Chapter 13 Checklists

by Jade Benjamin-Chung

13.1 Pre-analysis plan checklist

  • Brief background on the study (a condensed version of the introduction section of the paper)
  • Hypotheses / objectives
  • Study design
  • Description of data
  • Definition of outcomes
  • Definition of interventions / exposures
  • Definition of covariates
  • Statistical power calculation
  • Statistical model description
  • Covariate selection / screening
  • Standard error estimation method
  • Missing data analysis
  • Assessment of effect modification / subgroup analyses
  • Sensitivity analyses
  • Negative control analyses

13.2 Code checklist

  • Does the script run without errors?
  • Is code self-contained within repo and/or associated Box folder?
  • Is all commented out code / remarks removed?
  • Does the header accurately describe the process completed in the script?
  • Is the script pushed to its github repository?
  • Does the code adhere to the coding style guide?
  • Are all warnings ignorable? Should any warnings be intentionally suppressed or addressed?

13.3 Manuscript checklist

This is adapted in part from this article.
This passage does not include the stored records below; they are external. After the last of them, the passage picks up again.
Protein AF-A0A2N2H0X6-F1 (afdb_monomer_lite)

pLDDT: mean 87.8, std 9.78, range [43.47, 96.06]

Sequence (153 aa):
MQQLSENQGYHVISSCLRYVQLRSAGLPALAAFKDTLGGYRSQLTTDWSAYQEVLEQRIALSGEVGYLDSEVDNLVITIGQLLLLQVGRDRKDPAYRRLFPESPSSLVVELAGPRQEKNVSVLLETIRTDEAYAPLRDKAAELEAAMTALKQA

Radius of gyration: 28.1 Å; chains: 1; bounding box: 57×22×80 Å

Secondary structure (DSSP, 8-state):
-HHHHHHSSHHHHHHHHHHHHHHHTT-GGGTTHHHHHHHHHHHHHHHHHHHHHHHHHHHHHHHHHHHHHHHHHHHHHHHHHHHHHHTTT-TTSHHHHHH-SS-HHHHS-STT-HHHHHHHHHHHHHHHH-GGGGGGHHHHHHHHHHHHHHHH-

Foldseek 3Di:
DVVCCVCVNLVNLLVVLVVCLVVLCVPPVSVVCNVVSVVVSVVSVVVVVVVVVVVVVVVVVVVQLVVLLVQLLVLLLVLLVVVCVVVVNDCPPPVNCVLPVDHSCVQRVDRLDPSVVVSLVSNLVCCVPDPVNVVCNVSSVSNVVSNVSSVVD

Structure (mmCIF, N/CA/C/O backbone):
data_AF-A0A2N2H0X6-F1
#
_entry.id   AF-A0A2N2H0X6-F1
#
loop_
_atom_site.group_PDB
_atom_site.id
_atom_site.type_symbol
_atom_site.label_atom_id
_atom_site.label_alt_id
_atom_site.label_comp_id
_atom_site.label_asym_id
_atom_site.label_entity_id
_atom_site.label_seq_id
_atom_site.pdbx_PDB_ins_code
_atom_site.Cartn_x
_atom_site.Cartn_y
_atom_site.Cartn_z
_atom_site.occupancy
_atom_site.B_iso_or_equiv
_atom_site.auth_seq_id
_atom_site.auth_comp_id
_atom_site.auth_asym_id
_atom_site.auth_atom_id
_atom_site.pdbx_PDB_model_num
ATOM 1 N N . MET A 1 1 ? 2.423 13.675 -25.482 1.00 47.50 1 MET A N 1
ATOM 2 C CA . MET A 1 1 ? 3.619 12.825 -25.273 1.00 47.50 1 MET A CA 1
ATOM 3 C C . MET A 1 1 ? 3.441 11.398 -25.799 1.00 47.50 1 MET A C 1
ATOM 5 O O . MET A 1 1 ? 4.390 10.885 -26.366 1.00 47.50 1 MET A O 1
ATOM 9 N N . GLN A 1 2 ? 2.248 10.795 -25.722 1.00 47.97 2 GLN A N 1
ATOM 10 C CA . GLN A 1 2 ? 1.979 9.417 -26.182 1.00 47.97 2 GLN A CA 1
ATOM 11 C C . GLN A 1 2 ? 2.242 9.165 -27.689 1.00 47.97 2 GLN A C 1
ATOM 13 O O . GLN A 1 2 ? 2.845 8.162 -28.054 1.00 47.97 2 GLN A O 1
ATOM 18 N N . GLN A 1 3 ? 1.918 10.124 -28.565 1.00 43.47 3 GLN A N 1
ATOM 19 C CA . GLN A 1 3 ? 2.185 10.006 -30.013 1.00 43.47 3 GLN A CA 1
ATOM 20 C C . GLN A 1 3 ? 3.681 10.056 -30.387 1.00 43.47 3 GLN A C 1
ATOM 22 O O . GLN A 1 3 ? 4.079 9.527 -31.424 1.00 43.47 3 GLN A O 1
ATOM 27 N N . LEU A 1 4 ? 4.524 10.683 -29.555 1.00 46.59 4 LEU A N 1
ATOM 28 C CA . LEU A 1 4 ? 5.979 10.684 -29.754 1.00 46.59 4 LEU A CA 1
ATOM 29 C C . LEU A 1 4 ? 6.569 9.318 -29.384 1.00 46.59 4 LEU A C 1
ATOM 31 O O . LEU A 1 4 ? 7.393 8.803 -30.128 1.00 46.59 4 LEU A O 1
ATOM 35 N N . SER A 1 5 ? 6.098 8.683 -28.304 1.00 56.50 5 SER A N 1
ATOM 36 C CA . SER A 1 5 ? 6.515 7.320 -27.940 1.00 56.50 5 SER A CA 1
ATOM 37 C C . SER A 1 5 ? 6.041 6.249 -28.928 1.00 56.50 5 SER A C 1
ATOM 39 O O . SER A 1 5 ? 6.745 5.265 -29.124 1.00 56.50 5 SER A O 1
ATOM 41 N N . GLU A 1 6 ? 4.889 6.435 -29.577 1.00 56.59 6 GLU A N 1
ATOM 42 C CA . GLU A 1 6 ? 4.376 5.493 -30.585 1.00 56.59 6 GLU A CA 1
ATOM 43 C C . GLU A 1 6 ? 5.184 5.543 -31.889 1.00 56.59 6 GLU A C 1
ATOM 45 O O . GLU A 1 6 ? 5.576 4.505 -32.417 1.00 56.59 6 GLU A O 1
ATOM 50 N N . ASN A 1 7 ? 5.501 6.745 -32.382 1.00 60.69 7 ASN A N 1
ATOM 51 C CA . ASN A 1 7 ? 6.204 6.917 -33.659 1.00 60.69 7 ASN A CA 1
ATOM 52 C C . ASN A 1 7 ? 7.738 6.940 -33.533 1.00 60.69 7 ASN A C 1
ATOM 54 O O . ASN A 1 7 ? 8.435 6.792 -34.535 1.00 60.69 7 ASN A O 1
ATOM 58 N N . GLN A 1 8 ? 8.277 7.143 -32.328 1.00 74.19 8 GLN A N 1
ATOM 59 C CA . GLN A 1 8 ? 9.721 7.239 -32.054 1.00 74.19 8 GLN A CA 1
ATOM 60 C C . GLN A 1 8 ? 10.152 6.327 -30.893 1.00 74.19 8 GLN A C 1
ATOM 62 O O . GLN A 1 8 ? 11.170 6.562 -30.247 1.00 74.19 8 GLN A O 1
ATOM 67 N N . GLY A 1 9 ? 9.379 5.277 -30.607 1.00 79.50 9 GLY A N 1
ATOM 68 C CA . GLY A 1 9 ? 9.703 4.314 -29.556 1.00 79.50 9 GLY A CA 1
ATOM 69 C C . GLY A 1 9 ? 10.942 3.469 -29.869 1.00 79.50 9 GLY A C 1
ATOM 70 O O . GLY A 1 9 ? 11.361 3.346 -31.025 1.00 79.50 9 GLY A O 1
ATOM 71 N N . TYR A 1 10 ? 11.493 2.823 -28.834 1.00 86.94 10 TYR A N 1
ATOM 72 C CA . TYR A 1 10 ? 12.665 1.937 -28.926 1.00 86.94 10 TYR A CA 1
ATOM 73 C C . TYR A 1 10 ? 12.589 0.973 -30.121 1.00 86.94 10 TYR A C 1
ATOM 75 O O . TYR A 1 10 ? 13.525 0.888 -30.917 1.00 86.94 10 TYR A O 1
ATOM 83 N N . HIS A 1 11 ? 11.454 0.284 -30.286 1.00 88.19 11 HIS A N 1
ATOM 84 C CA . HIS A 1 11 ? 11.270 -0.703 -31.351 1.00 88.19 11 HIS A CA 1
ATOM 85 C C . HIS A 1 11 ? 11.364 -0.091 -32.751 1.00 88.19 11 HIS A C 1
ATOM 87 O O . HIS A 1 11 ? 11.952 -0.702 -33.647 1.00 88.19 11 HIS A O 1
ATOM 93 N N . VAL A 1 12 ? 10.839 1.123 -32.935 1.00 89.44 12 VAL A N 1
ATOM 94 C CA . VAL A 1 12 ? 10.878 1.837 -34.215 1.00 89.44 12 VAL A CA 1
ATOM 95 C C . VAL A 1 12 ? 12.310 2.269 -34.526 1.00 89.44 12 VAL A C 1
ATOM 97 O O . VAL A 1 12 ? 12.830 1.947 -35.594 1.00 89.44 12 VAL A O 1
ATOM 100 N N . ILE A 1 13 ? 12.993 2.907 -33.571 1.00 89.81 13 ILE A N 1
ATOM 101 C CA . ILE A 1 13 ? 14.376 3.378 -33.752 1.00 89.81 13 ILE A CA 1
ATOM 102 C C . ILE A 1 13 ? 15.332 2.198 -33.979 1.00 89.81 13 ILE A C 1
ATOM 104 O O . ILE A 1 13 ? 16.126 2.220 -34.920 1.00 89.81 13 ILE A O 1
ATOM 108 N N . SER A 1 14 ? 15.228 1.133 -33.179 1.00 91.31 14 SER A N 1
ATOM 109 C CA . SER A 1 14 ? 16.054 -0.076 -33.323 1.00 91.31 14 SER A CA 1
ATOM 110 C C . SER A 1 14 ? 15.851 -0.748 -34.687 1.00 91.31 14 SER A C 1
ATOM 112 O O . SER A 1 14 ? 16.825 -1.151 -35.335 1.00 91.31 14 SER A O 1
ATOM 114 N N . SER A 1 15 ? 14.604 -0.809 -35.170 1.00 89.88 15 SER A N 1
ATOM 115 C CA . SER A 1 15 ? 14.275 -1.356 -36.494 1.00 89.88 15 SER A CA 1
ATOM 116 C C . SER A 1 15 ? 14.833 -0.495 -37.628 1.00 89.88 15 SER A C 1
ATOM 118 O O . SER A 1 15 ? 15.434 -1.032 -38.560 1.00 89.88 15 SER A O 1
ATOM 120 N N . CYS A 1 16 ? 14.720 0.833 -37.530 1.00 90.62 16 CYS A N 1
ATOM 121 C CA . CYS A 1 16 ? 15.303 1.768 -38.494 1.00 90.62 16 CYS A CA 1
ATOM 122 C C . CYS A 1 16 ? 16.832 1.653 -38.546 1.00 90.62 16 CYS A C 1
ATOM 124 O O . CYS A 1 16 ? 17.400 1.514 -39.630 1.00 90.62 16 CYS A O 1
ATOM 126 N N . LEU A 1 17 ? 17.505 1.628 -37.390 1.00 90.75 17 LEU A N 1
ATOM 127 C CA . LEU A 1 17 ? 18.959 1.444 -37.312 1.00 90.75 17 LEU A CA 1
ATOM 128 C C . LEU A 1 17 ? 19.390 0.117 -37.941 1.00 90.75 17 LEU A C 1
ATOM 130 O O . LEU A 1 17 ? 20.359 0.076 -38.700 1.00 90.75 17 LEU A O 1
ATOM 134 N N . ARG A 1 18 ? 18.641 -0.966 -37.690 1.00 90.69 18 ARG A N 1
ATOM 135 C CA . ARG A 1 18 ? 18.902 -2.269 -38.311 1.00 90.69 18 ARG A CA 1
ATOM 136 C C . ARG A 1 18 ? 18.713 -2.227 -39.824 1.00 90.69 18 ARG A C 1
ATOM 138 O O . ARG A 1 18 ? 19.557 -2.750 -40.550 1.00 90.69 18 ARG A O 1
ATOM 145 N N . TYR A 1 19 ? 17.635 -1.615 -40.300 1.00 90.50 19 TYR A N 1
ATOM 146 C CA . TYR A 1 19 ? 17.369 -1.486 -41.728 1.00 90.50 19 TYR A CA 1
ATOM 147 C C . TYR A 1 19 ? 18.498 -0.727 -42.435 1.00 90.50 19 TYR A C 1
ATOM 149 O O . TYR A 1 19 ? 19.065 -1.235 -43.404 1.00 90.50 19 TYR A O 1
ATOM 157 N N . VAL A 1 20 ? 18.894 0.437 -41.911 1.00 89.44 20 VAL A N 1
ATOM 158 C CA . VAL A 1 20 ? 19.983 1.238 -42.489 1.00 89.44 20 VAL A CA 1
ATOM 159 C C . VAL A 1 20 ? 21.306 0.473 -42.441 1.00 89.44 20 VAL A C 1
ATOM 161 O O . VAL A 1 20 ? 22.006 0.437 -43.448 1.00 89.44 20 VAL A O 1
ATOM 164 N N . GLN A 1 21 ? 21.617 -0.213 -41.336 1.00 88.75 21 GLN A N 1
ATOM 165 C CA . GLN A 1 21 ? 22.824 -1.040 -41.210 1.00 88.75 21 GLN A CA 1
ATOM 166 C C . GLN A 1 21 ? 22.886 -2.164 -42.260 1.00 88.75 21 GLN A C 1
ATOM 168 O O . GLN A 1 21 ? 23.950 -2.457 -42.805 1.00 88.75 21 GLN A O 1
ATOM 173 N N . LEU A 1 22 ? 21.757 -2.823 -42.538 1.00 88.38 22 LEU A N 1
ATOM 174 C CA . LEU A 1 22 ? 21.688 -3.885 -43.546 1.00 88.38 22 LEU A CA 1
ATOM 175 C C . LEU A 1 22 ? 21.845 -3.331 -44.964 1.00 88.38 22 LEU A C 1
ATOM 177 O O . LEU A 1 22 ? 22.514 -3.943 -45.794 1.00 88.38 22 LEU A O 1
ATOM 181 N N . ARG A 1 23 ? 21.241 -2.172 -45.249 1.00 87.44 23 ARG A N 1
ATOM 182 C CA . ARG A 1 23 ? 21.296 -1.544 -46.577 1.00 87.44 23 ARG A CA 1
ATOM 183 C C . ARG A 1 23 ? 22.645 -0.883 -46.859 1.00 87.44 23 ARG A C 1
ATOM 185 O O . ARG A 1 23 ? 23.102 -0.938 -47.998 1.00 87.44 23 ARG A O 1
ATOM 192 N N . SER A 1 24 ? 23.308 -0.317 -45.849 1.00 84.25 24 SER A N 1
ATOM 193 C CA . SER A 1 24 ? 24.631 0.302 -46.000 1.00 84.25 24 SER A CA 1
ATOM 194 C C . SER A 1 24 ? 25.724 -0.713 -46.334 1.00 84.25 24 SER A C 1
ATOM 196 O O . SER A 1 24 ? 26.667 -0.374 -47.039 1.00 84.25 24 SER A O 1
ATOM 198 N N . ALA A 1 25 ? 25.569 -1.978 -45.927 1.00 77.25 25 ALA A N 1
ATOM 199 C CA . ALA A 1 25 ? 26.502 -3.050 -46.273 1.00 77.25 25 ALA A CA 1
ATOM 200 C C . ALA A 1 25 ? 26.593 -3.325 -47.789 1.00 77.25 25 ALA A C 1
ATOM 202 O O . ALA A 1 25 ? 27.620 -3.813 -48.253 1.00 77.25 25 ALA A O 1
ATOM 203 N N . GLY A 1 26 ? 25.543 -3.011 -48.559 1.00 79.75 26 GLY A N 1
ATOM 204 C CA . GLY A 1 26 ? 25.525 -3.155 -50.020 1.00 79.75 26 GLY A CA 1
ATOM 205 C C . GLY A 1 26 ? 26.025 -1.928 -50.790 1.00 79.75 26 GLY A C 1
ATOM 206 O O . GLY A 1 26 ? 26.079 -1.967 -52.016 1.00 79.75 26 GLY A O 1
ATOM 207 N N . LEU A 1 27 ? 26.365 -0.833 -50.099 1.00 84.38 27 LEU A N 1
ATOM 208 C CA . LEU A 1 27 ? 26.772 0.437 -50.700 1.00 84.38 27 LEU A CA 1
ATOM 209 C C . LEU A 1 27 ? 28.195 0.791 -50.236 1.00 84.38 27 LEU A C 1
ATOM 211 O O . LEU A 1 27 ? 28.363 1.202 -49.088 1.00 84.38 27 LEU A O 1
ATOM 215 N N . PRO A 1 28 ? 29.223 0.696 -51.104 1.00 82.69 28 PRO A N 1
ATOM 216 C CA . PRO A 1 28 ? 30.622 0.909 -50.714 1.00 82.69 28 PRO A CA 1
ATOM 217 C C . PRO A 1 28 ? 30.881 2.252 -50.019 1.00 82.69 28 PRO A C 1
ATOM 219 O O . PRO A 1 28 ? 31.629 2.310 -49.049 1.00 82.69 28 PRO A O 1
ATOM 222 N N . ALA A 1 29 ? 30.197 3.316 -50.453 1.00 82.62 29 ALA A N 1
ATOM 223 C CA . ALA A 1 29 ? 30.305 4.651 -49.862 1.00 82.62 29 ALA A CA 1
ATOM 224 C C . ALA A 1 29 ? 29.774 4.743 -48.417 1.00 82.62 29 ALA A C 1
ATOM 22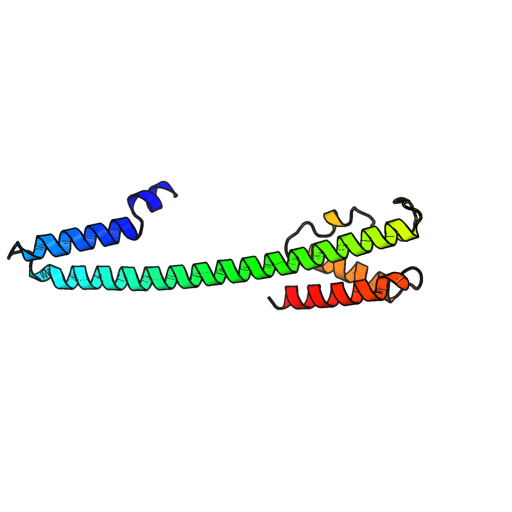6 O O . ALA A 1 29 ? 30.124 5.673 -47.697 1.00 82.62 29 ALA A O 1
ATOM 227 N N . LEU A 1 30 ? 28.929 3.799 -47.988 1.00 83.38 30 LEU A N 1
ATOM 228 C CA . LEU A 1 30 ? 28.304 3.788 -46.662 1.00 83.38 30 LEU A CA 1
ATOM 229 C C . LEU A 1 30 ? 28.780 2.627 -45.778 1.00 83.38 30 LEU A C 1
ATOM 231 O O . LEU A 1 30 ? 28.375 2.540 -44.617 1.00 83.38 30 LEU A O 1
ATOM 235 N N . ALA A 1 31 ? 2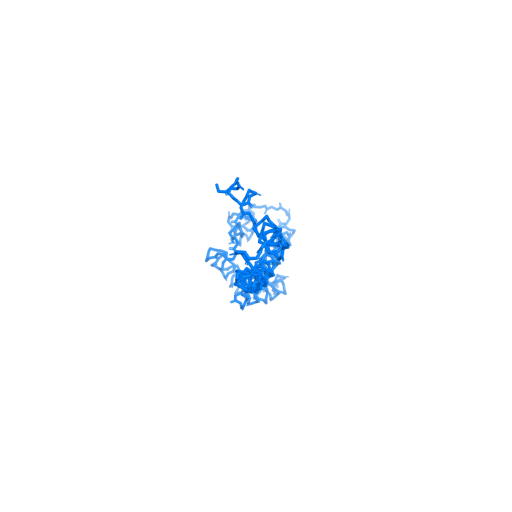9.655 1.759 -46.294 1.00 80.12 31 ALA A N 1
ATOM 236 C CA . ALA A 1 31 ? 30.158 0.589 -45.579 1.00 80.12 31 ALA A CA 1
ATOM 237 C C . ALA A 1 31 ? 30.851 0.965 -44.256 1.00 80.12 31 ALA A C 1
ATOM 239 O O . ALA A 1 31 ? 30.686 0.262 -43.260 1.00 80.12 31 ALA A O 1
ATOM 240 N N . ALA A 1 32 ? 31.538 2.113 -44.218 1.00 83.44 32 ALA A N 1
ATOM 241 C CA . ALA A 1 32 ? 32.216 2.631 -43.028 1.00 83.44 32 ALA A CA 1
ATOM 242 C C . ALA A 1 32 ? 31.265 2.946 -41.853 1.00 83.44 32 ALA A C 1
ATOM 244 O O . ALA A 1 32 ? 31.684 2.910 -40.702 1.00 83.44 32 ALA A O 1
ATOM 245 N N . PHE A 1 33 ? 29.977 3.209 -42.112 1.00 85.00 33 PHE A N 1
ATOM 246 C CA . PHE A 1 33 ? 28.996 3.522 -41.063 1.00 85.00 33 PHE A CA 1
ATOM 247 C C . PHE A 1 33 ? 28.350 2.280 -40.441 1.00 85.00 33 PHE A C 1
ATOM 249 O O . PHE A 1 33 ? 27.601 2.395 -39.470 1.00 85.00 33 PHE A O 1
ATOM 256 N N . LYS A 1 34 ? 28.598 1.085 -40.990 1.00 84.38 34 LYS A N 1
ATOM 257 C CA . LYS A 1 34 ? 27.970 -0.162 -40.532 1.00 84.38 34 LYS A CA 1
ATOM 258 C C . LYS A 1 34 ? 28.268 -0.456 -39.060 1.00 84.38 34 LYS A C 1
ATOM 260 O O . LYS A 1 34 ? 27.353 -0.829 -38.320 1.00 84.38 34 LYS A O 1
ATOM 265 N N . ASP A 1 35 ? 29.520 -0.273 -38.652 1.00 86.44 35 ASP A N 1
ATOM 266 C CA . ASP A 1 35 ? 29.964 -0.540 -37.283 1.00 86.44 35 ASP A CA 1
ATOM 267 C C . ASP A 1 35 ? 29.447 0.535 -36.327 1.00 86.44 35 ASP A C 1
ATOM 269 O O . ASP A 1 35 ? 28.945 0.212 -35.254 1.00 86.44 35 ASP A O 1
ATOM 273 N N . THR A 1 36 ? 29.429 1.799 -36.762 1.00 89.31 36 THR A N 1
ATOM 274 C CA . THR A 1 36 ? 28.826 2.911 -36.016 1.00 89.31 36 THR A CA 1
ATOM 275 C C . THR A 1 36 ? 27.334 2.682 -35.750 1.00 89.31 36 THR A C 1
ATOM 277 O O . THR A 1 36 ? 26.880 2.807 -34.614 1.00 89.31 36 THR A O 1
ATOM 280 N N . LEU A 1 37 ? 26.562 2.278 -36.766 1.00 89.75 37 LEU A N 1
ATOM 281 C CA . LEU A 1 37 ? 25.137 1.947 -36.618 1.00 89.75 37 LEU A CA 1
ATOM 282 C C . LEU A 1 37 ? 24.918 0.719 -35.723 1.00 89.75 37 LEU A C 1
ATOM 284 O O . LEU A 1 37 ? 23.949 0.670 -34.964 1.00 89.75 37 LEU A O 1
ATOM 288 N N . GLY A 1 38 ? 25.825 -0.261 -35.792 1.00 88.94 38 GLY A N 1
ATOM 289 C CA . GLY A 1 38 ? 25.843 -1.409 -34.886 1.00 88.94 38 GLY A CA 1
ATOM 290 C C . GLY A 1 38 ? 26.068 -0.994 -33.433 1.00 88.94 38 GLY A C 1
ATOM 291 O O . GLY A 1 38 ? 25.313 -1.421 -32.561 1.00 88.94 38 GLY A O 1
ATOM 292 N N . GLY A 1 39 ? 27.038 -0.109 -33.197 1.00 91.56 39 GLY A N 1
ATOM 293 C CA . GLY A 1 39 ? 27.330 0.475 -31.890 1.00 91.56 39 GLY A CA 1
ATOM 294 C C . GLY A 1 39 ? 26.133 1.226 -31.313 1.00 91.56 39 GLY A C 1
ATOM 295 O O . GLY A 1 39 ? 25.722 0.936 -30.193 1.00 91.56 39 GLY A O 1
ATOM 296 N N . TYR A 1 40 ? 25.495 2.101 -32.099 1.00 91.94 40 TYR A N 1
ATOM 297 C CA . TYR A 1 40 ? 24.292 2.813 -31.653 1.00 91.94 40 TYR A CA 1
ATOM 298 C C . TYR A 1 40 ? 23.140 1.876 -31.303 1.00 91.94 40 TYR A C 1
ATOM 300 O O . TYR A 1 40 ? 22.472 2.074 -30.293 1.00 91.94 40 TYR A O 1
ATOM 308 N N . ARG A 1 41 ? 22.911 0.831 -32.104 1.00 92.44 41 ARG A N 1
ATOM 309 C CA . ARG A 1 41 ? 21.854 -0.146 -31.815 1.00 92.44 41 ARG A CA 1
ATOM 310 C C . ARG A 1 41 ? 22.158 -0.968 -30.560 1.00 92.44 41 ARG A C 1
ATOM 312 O O . ARG A 1 41 ? 21.237 -1.269 -29.800 1.00 92.44 41 ARG A O 1
ATOM 319 N N . SER A 1 42 ? 23.424 -1.327 -30.345 1.00 93.00 42 SER A N 1
ATOM 320 C CA . SER A 1 42 ? 23.860 -2.013 -29.126 1.00 93.00 42 SER A CA 1
ATOM 321 C C . SER A 1 42 ? 23.645 -1.126 -27.904 1.00 93.00 42 SER A C 1
ATOM 323 O O . SER A 1 42 ? 23.001 -1.565 -26.958 1.00 93.00 42 SER A O 1
ATOM 325 N N . GLN A 1 43 ? 24.094 0.131 -27.960 1.00 93.00 43 GLN A N 1
ATOM 326 C CA . GLN A 1 43 ? 23.914 1.093 -26.873 1.00 93.00 43 GLN A CA 1
ATOM 327 C C . GLN A 1 43 ? 22.433 1.312 -26.557 1.00 93.00 43 GLN A C 1
ATOM 329 O O . GLN A 1 43 ? 22.025 1.162 -25.413 1.00 93.00 43 GLN A O 1
ATOM 334 N N . LEU A 1 44 ? 21.608 1.547 -27.583 1.00 92.06 44 LEU A N 1
ATOM 335 C CA . LEU A 1 44 ? 20.163 1.710 -27.430 1.00 92.06 44 LEU A CA 1
ATOM 336 C C . LEU A 1 44 ? 19.508 0.494 -26.752 1.00 92.06 44 LEU A C 1
ATOM 338 O O . LEU A 1 44 ? 18.547 0.643 -26.006 1.00 92.06 44 LEU A O 1
ATOM 342 N N . THR A 1 45 ? 20.008 -0.716 -27.018 1.00 93.31 45 THR A N 1
ATOM 343 C CA . THR A 1 45 ? 19.503 -1.947 -26.389 1.00 93.31 45 THR A CA 1
ATOM 344 C C . THR A 1 45 ? 19.919 -2.047 -24.925 1.00 93.31 45 THR A C 1
ATOM 346 O O . THR A 1 45 ? 19.089 -2.414 -24.093 1.00 93.31 45 THR A O 1
ATOM 349 N N . THR A 1 46 ? 21.162 -1.688 -24.600 1.00 93.62 46 THR A N 1
ATOM 350 C CA . THR A 1 46 ? 21.638 -1.603 -23.213 1.00 93.62 46 THR A CA 1
ATOM 351 C C . THR A 1 46 ? 20.816 -0.591 -22.418 1.00 93.62 46 THR A C 1
ATOM 353 O O . THR A 1 46 ? 20.284 -0.935 -21.365 1.00 93.62 46 THR A O 1
ATOM 356 N N . ASP A 1 47 ? 20.635 0.617 -22.955 1.00 90.44 47 ASP A N 1
ATOM 357 C CA . ASP A 1 47 ? 19.881 1.691 -22.299 1.00 90.44 47 ASP A CA 1
ATOM 358 C C . ASP A 1 47 ? 18.413 1.301 -22.092 1.00 90.44 47 ASP A C 1
ATOM 360 O O . ASP A 1 47 ? 17.841 1.536 -21.029 1.00 90.44 47 ASP A O 1
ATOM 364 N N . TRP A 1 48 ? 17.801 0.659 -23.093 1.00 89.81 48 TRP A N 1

  • Have you completed the relevant reporting checklist, if applicable? (Collection of checklists)
  • Are the study results within the manuscript replicable (i.e., if you rerun the code in the study’s repository, the tables and figures will be exactly replicated?)
  • Is a target journal selected?
  • Is the title declarative, in other words, does it state the object/findings rather than suggest them?
  • Is the word count of the manuscript close to the target journal’s allowance?
  • Does the manuscript adhere to the formatting guide of the target journal?
  • Does the manuscript use a consistent voice (passive or active – usually active is preferred … pun intended)?
  • Is each figure and table (including supplementary material) referenced in the main text?
  • Is there a caption for each figure and table (including supplementary material)?
  • Are tables/figures and supplementary material numbered in accordance with their appearance in the main text?
  • Does the text use past tense if it is reporting research findings or future tense if it is a study protocol?
  • Does the text avoid subjective wording (e.g., “interesting,” “dramatic”)?
  • Does the text use minimal abbreviations, and are all abbreviations defined at first use?
  • Does the text avoid directionless words? (e.g., instead of writing, ‘Precipitation influences disease risk,’ write, ‘Precipitation was associated with increased disease risk’).
  • Does the text avoid making causal claims that are not supported by the study design? Be careful about the words “effect,” “increase,” and “decrease,” which are often interpreted as causal.
  • Does the text avoid describing results with the word “significant,” which can easily be confused with statistical significance? (see references on this topic here)
  • Have you drafted author contributions? Do they follow the CRediT Taxonomy for author contributions?

13.4 Figure checklist

  • Are the x-axis and y-axis labeled?
  • If the figure includes panels, is each panel labeled?
  • Are there sufficient numerical / text labels and breaks on the x-axis and y-axis?
  • Is the font size appropriate (i.e., large enough to read, not so large that it distracts from the data presented in the figure?)
  • Are the colors used colorblind friendly? See a colorblind-friendly palette here, a neat palette generator with colorblind options here, and an article on why this matters here
  • Are colors/shapes/line types defined in a legend?
  • Are the legends and other labels easy to understand with minimal abbreviations?
  • If there is overplotting, is transparency used to show overlapping data?
  • Are 95% confidence intervals or other measures of precision shown, if applicable?